Gary Rohan was always one of my faves at Sydney. Harry Taylor and the Irishman, Zach Tuohy, who each got their moment in the sun last season, have long had a spot in my heart as men who play the game right.
But right now, the fellow I’m watching more than anyone else when I’m looking for excitement is the young Nakia Cockatoo. While it was his name that first drew my attention, his game has kept my eyes on him since his debut. Here’s hoping he excels in 2019 and stands out 22 times in 2018.
My prediction for 2019 – Thirteenth.
Statistical goal – If they can simply use their influx of new talent to help bring their scoring up to league average, that would go a long way to reaching their official goal…
Official goal – Eleven wins.
Real goal – Make at least their own fans forget that West Coast won the title last year.
All-Australian goal – Someone not named Nat Fyfe on the AA roster in 2019. (Alongside Fyfe, of course!)
Key player in 2019 – You can bring in Nathan Wilson, Rory Lobb, Hayden Ballentine, Jesse Hogan, whomever you want… but until he retires or (God forbid) leaves the purple and white for parts east, the game in Optus will revolve around Nat.
He’s still spectacular to watch, even if only in anticipation of what he might do the next time the Sherrin comes his way.
My personal favourite – It’s more in the vein of hopeful than anything else, but I’m looking forward to that magical day when Harley Bennell takes the field again.
It’s been far too long since we’ve been able to talk about the talent he brought to the oval, instead of the reasons he’s been away from it.
My prediction for 2019 – Twelfth.
Statistical goal – GWS must aim for at least a 55 per cent accuracy mark in their goal percentage (55 per cent of their shots hitting between the big sticks). Every other team in final besides the Giants last season hit well over 50 per cent; GWS was at 48 per cent, and gave up more than 51 per cent on defense.
Official goal – With all the player losses this spring, just making the top six and winning at least one finals game.
Real goal – As Elpheba did in the musical ‘Wicked’, the goal is Defying Gravity – despite the heavy losses, the goal is to ‘reload’ rather than fall back.
All-Australian goal – Two All-Australians in different sections of the field.
Key player in 2019 – Jeremy Cameron.
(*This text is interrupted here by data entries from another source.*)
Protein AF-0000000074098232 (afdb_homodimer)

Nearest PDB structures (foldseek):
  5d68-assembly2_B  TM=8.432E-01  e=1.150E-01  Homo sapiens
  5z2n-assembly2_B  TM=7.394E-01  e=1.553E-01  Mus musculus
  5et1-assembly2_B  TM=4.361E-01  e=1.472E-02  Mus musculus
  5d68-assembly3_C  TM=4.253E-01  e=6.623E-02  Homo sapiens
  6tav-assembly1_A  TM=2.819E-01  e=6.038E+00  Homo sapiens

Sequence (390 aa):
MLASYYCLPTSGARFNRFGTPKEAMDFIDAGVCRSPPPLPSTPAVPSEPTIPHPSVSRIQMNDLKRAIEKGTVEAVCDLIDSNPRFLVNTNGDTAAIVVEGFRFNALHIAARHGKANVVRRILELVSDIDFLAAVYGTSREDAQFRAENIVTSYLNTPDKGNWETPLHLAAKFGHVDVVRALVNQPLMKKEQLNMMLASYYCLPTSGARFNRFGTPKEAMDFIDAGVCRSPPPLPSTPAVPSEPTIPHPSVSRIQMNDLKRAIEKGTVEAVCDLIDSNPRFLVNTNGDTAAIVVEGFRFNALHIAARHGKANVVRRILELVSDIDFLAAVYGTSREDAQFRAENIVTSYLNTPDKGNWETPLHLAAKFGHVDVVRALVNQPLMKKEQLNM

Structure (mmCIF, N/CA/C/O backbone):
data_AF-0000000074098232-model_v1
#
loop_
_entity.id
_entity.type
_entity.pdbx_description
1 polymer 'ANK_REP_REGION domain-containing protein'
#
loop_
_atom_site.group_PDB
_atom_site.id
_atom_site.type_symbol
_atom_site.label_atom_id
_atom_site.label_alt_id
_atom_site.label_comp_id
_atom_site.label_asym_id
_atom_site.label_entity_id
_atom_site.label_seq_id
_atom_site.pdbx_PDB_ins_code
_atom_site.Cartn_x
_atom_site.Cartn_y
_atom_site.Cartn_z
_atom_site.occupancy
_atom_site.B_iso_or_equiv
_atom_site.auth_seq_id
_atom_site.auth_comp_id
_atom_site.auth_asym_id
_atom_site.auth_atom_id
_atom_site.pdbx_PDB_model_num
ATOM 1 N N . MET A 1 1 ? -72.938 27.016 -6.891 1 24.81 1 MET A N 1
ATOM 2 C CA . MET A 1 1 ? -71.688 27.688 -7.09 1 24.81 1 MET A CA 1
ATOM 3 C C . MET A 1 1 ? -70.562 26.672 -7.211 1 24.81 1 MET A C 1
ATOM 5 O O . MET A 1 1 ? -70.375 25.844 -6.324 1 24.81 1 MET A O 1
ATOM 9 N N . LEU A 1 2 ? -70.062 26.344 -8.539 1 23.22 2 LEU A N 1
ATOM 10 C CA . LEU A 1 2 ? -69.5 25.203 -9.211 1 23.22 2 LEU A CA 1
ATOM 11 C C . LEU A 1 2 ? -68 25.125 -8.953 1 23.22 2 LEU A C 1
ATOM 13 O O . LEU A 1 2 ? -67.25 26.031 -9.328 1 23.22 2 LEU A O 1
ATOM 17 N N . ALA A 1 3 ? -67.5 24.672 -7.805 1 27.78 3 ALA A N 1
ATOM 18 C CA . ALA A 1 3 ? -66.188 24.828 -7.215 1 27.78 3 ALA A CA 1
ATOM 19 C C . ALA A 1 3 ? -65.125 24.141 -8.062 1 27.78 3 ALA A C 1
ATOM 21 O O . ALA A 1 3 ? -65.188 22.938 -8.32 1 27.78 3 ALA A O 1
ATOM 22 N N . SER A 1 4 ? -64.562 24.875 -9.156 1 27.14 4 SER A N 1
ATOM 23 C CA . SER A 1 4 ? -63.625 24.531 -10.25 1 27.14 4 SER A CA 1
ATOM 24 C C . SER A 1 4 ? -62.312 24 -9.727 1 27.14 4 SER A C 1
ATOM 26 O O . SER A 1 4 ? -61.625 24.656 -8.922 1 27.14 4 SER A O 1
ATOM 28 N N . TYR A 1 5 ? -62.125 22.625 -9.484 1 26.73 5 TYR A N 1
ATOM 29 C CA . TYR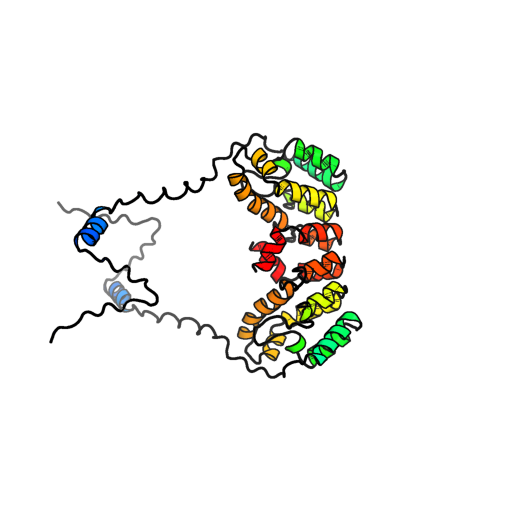 A 1 5 ? -61.062 21.891 -8.82 1 26.73 5 TYR A CA 1
ATOM 30 C C . TYR A 1 5 ? -59.75 21.969 -9.617 1 26.73 5 TYR A C 1
ATOM 32 O O . TYR A 1 5 ? -59.719 21.562 -10.781 1 26.73 5 TYR A O 1
ATOM 40 N N . TYR A 1 6 ? -59.062 23.094 -9.703 1 27.3 6 TYR A N 1
ATOM 41 C CA . TYR A 1 6 ? -57.906 23.453 -10.508 1 27.3 6 TYR A CA 1
ATOM 42 C C . TYR A 1 6 ? -56.688 22.625 -10.109 1 27.3 6 TYR A C 1
ATOM 44 O O . TYR A 1 6 ? -56.344 22.562 -8.93 1 27.3 6 TYR A O 1
ATOM 52 N N . CYS A 1 7 ? -56.594 21.344 -10.609 1 30.17 7 CYS A N 1
ATOM 53 C CA . CYS A 1 7 ? -55.406 20.547 -10.289 1 30.17 7 CYS A CA 1
ATOM 54 C C . CYS A 1 7 ? -54.156 21.188 -10.852 1 30.17 7 CYS A C 1
ATOM 56 O O . CYS A 1 7 ? -54.094 21.516 -12.039 1 30.17 7 CYS A O 1
ATOM 58 N N . LEU A 1 8 ? -53.406 21.859 -10.102 1 32.31 8 LEU A N 1
ATOM 59 C CA . LEU A 1 8 ? -52.281 22.719 -10.469 1 32.31 8 LEU A CA 1
ATOM 60 C C . LEU A 1 8 ? -51.219 21.953 -11.242 1 32.31 8 LEU A C 1
ATOM 62 O O . LEU A 1 8 ? -50.719 20.938 -10.758 1 32.31 8 LEU A O 1
ATOM 66 N N . PRO A 1 9 ? -51.312 21.875 -12.703 1 32.75 9 PRO A N 1
ATOM 67 C CA . PRO A 1 9 ? -50.469 21.188 -13.664 1 32.75 9 PRO A CA 1
ATOM 68 C C . PRO A 1 9 ? -49 21.609 -13.562 1 32.75 9 PRO A C 1
ATOM 70 O O . PRO A 1 9 ? -48.688 22.781 -13.344 1 32.75 9 PRO A O 1
ATOM 73 N N . THR A 1 10 ? -48.125 20.812 -12.969 1 30.97 10 THR A N 1
ATOM 74 C CA . THR A 1 10 ? -46.688 21.156 -12.914 1 30.97 10 THR A CA 1
ATOM 75 C C . THR A 1 10 ? -46.188 21.531 -14.305 1 30.97 10 THR A C 1
ATOM 77 O O . THR A 1 10 ? -46.812 21.188 -15.312 1 30.97 10 THR A O 1
ATOM 80 N N . SER A 1 11 ? -44.938 22.016 -14.547 1 30.72 11 SER A N 1
ATOM 81 C CA . SER A 1 11 ? -44.469 22.969 -15.555 1 30.72 11 SER A CA 1
ATOM 82 C C . SER A 1 11 ? -44.656 22.422 -16.969 1 30.72 11 SER A C 1
ATOM 84 O O . SER A 1 11 ? -45.5 22.922 -17.719 1 30.72 11 SER A O 1
ATOM 86 N N . GLY A 1 12 ? -43.625 22.125 -17.875 1 33 12 GLY A N 1
ATOM 87 C CA . GLY A 1 12 ? -43.656 22.188 -19.328 1 33 12 GLY A CA 1
ATOM 88 C C . GLY A 1 12 ? -44.375 21.016 -19.953 1 33 12 GLY A C 1
ATOM 89 O O . GLY A 1 12 ? -43.781 20.203 -20.656 1 33 12 GLY A O 1
ATOM 90 N N . ALA A 1 13 ? -45.562 20.469 -19.484 1 34.56 13 ALA A N 1
ATOM 91 C CA . ALA A 1 13 ? -46.125 19.172 -19.812 1 34.56 13 ALA A CA 1
ATOM 92 C C . ALA A 1 13 ? -46.781 19.203 -21.203 1 34.56 13 ALA A C 1
ATOM 94 O O . ALA A 1 13 ? -47.625 20.078 -21.484 1 34.56 13 ALA A O 1
ATOM 95 N N . ARG A 1 14 ? -46.031 18.672 -22.203 1 37.47 14 ARG A N 1
ATOM 96 C CA . ARG A 1 14 ? -46.531 18.578 -23.578 1 37.47 14 ARG A CA 1
ATOM 97 C C . ARG A 1 14 ? -47.938 17.953 -23.609 1 37.47 14 ARG A C 1
ATOM 99 O O . ARG A 1 14 ? -48.156 16.891 -23.016 1 37.47 14 ARG A O 1
ATOM 106 N N . PHE A 1 15 ? -49.156 18.656 -23.828 1 37 15 PHE A N 1
ATOM 107 C CA . PHE A 1 15 ? -50.562 18.297 -23.922 1 37 15 PHE A CA 1
ATOM 108 C C . PHE A 1 15 ? -50.812 17.359 -25.109 1 37 15 PHE A C 1
ATOM 110 O O . PHE A 1 15 ? -50.562 17.75 -26.266 1 37 15 PHE A O 1
ATOM 117 N N . ASN A 1 16 ? -50.562 16.078 -24.906 1 38.19 16 ASN A N 1
ATOM 118 C CA . ASN A 1 16 ? -50.938 15.234 -26.031 1 38.19 16 ASN A CA 1
ATOM 119 C C . ASN A 1 16 ? -52.438 15.32 -26.312 1 38.19 16 ASN A C 1
ATOM 121 O O . ASN A 1 16 ? -53.25 15.055 -25.438 1 38.19 16 ASN A O 1
ATOM 125 N N . ARG A 1 17 ? -52.969 16.281 -27.078 1 42.53 17 ARG A N 1
ATOM 126 C CA . ARG A 1 17 ? -54.344 16.547 -27.484 1 42.53 17 ARG A CA 1
ATOM 127 C C . ARG A 1 17 ? -54.906 15.352 -28.25 1 42.53 17 ARG A C 1
ATOM 129 O O . ARG A 1 17 ? -54.375 14.992 -29.312 1 42.53 17 ARG A O 1
ATOM 136 N N . PHE A 1 18 ? -55.594 14.359 -27.516 1 40.66 18 PHE A N 1
ATOM 137 C CA . PHE A 1 18 ? -56.219 13.273 -28.25 1 40.66 18 PHE A CA 1
ATOM 138 C C . PHE A 1 18 ? -57.5 13.75 -28.953 1 40.66 18 PHE A C 1
ATOM 140 O O . PHE A 1 18 ? -58.25 14.562 -28.406 1 40.66 18 PHE A O 1
ATOM 147 N N . GLY A 1 19 ? -57.719 13.836 -30.281 1 42.56 19 GLY A N 1
ATOM 148 C CA . GLY A 1 19 ? -58.844 14.32 -31.062 1 42.56 19 GLY A CA 1
ATOM 149 C C . GLY A 1 19 ? -60.094 13.523 -30.844 1 42.56 19 GLY A C 1
ATOM 150 O O . GLY A 1 19 ? -61.188 14.086 -30.797 1 42.56 19 GLY A O 1
ATOM 151 N N . THR A 1 20 ? -60.219 12.164 -31.094 1 47.28 20 THR A N 1
ATOM 152 C CA . THR A 1 20 ? -61.5 11.461 -31.016 1 47.28 20 THR A CA 1
ATOM 153 C C . THR A 1 20 ? -61.5 10.516 -29.812 1 47.28 20 THR A C 1
ATOM 155 O O . THR A 1 20 ? -60.469 10.133 -29.312 1 47.28 20 THR A O 1
ATOM 158 N N . PRO A 1 21 ? -62.719 10.516 -29.094 1 47.94 21 PRO A N 1
ATOM 159 C CA . PRO A 1 21 ? -62.906 9.656 -27.922 1 47.94 21 PRO A CA 1
ATOM 160 C C . PRO A 1 21 ? -62.406 8.234 -28.156 1 47.94 21 PRO A C 1
ATOM 162 O O . PRO A 1 21 ? -61.844 7.602 -27.25 1 47.94 21 PRO A O 1
ATOM 165 N N . LYS A 1 22 ? -62.844 7.453 -29.281 1 53.22 22 LYS A N 1
ATOM 166 C CA . LYS A 1 22 ? -62.438 6.078 -29.562 1 53.22 22 LYS A CA 1
ATOM 167 C C . LYS A 1 22 ? -60.906 5.922 -29.469 1 53.22 22 LYS A C 1
ATOM 169 O O . LYS A 1 22 ? -60.406 4.902 -28.984 1 53.22 22 LYS A O 1
ATOM 174 N N . GLU A 1 23 ? -60.188 6.938 -29.984 1 50.19 23 GLU A N 1
ATOM 175 C CA . GLU A 1 23 ? -58.75 6.871 -29.953 1 50.19 23 GLU A CA 1
ATOM 176 C C . GLU A 1 23 ? -58.219 6.855 -28.516 1 50.19 23 GLU A C 1
ATOM 178 O O . GLU A 1 23 ? -57.219 6.207 -28.219 1 50.19 23 GLU A O 1
ATOM 183 N N . ALA A 1 24 ? -58.875 7.613 -27.578 1 49.03 24 ALA A N 1
ATOM 184 C CA . ALA A 1 24 ? -58.531 7.602 -26.156 1 49.03 24 ALA A CA 1
ATOM 185 C C . ALA A 1 24 ? -58.781 6.227 -25.531 1 49.03 24 ALA A C 1
ATOM 187 O O . ALA A 1 24 ? -57.969 5.723 -24.766 1 49.03 24 ALA A O 1
ATOM 188 N N . MET A 1 25 ? -60 5.656 -25.828 1 47.5 25 MET A N 1
ATOM 189 C CA . MET A 1 25 ? -60.344 4.352 -25.266 1 47.5 25 MET A CA 1
ATOM 190 C C . MET A 1 25 ? -59.406 3.271 -25.766 1 47.5 25 MET A C 1
ATOM 192 O O . MET A 1 25 ? -59.031 2.361 -25.016 1 47.5 25 MET A O 1
ATOM 196 N N . ASP A 1 26 ? -59.094 3.197 -27.109 1 44.5 26 ASP A N 1
ATOM 197 C CA . ASP A 1 26 ? -58.156 2.197 -27.609 1 44.5 26 ASP A CA 1
ATOM 198 C C . ASP A 1 26 ? -56.781 2.344 -26.938 1 44.5 26 ASP A C 1
ATOM 200 O O . ASP A 1 26 ? -56.031 1.387 -26.891 1 44.5 26 ASP A O 1
ATOM 204 N N . PHE A 1 27 ? -56.406 3.625 -26.578 1 43.25 27 PHE A N 1
ATOM 205 C CA . PHE A 1 27 ? -55.125 3.771 -25.891 1 43.25 27 PHE A CA 1
ATOM 206 C C . PHE A 1 27 ? -55.125 3.029 -24.562 1 43.25 27 PHE A C 1
ATOM 208 O O . PHE A 1 27 ? -54.125 2.449 -24.156 1 43.25 27 PHE A O 1
ATOM 215 N N . ILE A 1 28 ? -56.188 3.221 -23.812 1 45.25 28 ILE A N 1
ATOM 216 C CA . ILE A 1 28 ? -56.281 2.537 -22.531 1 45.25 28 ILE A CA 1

When he’s firing on Coleman Medal pace, the Giants are usually routing all but the very best teams.
When he’s absent or hurting, their forward line struggles. Very few players are so crucial to their forward line – maybe a Jack Riewoldt, a Tom Hawkins, or a Josh Kennedy.
My favourite player – Josh Kelly. While Jezza Cameron is the key to the front line, Kelly is the key to the entire team.
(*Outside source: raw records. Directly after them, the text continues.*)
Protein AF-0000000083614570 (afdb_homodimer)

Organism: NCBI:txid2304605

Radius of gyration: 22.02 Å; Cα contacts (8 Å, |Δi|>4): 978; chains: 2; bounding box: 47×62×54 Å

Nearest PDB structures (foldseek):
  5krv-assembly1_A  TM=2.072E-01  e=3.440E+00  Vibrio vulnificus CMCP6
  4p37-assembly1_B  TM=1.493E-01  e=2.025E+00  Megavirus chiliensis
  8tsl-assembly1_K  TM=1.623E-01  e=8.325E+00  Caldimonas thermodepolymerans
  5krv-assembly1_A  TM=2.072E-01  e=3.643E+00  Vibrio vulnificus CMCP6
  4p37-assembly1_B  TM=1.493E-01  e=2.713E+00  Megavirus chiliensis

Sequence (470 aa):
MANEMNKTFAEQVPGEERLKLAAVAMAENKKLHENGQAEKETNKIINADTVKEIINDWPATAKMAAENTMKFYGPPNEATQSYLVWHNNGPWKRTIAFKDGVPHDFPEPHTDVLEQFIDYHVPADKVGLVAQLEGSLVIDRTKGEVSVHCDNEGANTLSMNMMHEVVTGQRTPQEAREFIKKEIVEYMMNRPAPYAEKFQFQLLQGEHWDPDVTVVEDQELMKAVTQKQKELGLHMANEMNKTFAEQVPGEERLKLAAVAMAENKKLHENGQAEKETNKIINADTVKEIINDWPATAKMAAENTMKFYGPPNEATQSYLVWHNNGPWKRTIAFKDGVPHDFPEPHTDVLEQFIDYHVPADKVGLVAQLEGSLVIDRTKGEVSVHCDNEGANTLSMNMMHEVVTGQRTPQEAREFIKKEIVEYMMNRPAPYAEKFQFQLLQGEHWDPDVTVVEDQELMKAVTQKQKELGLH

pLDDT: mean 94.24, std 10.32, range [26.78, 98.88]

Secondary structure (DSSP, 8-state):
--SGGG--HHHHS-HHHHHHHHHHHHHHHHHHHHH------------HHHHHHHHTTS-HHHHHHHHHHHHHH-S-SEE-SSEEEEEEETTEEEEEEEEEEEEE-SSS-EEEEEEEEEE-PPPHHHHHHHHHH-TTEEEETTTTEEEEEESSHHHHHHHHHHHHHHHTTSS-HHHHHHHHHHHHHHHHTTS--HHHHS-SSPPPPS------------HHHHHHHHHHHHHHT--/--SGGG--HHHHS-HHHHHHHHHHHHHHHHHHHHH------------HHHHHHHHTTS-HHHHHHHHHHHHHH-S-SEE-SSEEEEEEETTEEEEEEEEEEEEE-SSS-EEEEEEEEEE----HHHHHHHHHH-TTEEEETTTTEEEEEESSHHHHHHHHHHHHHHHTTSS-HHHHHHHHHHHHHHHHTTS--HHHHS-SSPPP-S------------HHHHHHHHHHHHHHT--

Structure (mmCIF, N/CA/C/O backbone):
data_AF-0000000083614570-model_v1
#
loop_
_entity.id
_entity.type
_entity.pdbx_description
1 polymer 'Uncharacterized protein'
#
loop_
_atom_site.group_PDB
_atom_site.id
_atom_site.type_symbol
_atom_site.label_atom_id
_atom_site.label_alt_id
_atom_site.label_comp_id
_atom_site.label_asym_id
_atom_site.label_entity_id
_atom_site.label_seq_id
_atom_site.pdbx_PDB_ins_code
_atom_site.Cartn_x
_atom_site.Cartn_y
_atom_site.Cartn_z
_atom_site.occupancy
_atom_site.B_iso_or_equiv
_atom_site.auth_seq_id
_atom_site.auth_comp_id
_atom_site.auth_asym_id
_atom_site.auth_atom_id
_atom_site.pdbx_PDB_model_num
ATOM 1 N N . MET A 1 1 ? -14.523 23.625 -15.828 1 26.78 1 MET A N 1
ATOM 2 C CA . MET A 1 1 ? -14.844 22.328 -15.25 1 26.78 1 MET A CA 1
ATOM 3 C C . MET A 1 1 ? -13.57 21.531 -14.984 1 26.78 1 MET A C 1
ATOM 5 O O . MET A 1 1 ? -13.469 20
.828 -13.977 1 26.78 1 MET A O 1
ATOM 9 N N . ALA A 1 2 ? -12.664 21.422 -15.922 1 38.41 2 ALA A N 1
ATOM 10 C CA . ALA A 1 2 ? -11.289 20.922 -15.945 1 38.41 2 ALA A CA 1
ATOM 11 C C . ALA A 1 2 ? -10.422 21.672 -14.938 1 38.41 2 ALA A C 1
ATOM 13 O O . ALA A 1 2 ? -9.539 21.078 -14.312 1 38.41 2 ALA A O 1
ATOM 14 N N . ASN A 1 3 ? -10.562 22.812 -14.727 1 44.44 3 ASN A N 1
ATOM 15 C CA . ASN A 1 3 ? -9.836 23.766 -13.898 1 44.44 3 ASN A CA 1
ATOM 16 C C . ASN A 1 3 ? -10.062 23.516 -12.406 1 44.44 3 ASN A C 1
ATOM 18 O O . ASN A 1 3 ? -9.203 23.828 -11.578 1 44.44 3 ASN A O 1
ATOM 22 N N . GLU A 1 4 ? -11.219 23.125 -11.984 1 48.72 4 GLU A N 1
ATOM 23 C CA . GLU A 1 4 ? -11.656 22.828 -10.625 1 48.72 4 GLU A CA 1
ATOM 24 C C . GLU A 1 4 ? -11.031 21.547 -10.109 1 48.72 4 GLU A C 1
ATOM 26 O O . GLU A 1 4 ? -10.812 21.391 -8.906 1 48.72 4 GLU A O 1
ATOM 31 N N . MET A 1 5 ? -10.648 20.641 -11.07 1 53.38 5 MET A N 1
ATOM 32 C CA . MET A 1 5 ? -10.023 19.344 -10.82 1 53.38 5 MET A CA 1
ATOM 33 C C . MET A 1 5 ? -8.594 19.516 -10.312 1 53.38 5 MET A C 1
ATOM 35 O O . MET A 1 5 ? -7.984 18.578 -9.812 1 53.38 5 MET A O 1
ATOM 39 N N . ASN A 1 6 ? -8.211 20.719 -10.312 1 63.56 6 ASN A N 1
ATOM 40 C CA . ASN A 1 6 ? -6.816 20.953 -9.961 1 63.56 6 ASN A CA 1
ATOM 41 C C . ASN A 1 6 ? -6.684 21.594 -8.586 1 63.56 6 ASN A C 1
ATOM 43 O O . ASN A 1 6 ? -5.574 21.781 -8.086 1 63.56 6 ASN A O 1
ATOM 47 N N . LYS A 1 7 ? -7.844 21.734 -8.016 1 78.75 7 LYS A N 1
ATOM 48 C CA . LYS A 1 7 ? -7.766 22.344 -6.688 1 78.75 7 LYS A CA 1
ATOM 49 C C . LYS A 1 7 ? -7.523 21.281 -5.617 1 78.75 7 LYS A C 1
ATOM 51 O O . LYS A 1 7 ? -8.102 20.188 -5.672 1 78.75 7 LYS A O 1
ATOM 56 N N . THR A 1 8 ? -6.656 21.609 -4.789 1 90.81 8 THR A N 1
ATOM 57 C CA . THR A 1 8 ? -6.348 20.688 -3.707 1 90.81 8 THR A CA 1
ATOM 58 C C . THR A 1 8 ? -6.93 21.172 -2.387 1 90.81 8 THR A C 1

If Kelly plays 22 games in good health, the Giants will still be a threat to the Tigers and Eagles and Magpies for the title.
My prediction for 2019 – Eleventh.
Statistical goal – They really had a better statistical season than they did in wins and losses in 2018. Their offensive inside 50s were fewer than the number they allowed; if they can reverse that, that might go a long way towards giving them that extra bump into the top eight.
Official goal – Finals.
Real goal – Dominate in Etihad – ‘scuse me Marvel Stadium – (7-4, averaging an 11-point win) the way they do in Tasmania (3-0, with an average score of 103 to 47).
All-Australian goal – Multiple AA members.
Key players in 2019 – Two midfielders control the opportunities for Ben Brown and Jack Ziebell and Mason Wood: Shaun Higgins and Ben Cunnington are growing into their roles for the Roos, and with the addition of Jared Polec from Port and a blossoming Trent Dumont to that midfield, the Kangaroos might be ready to take that next step.
My favourite player – From the moment I first saw the pure athletic potential on the field, I fell in love with Majak Daw as a footy player. He’s had the great fortune of falling into the ideal position by accident – in the backfield, he is a fearsome force, and with the experience up front he had at first, he can still be pushed upfield when necessary, and with his height and leaping ability he can dominate on either end when the call comes.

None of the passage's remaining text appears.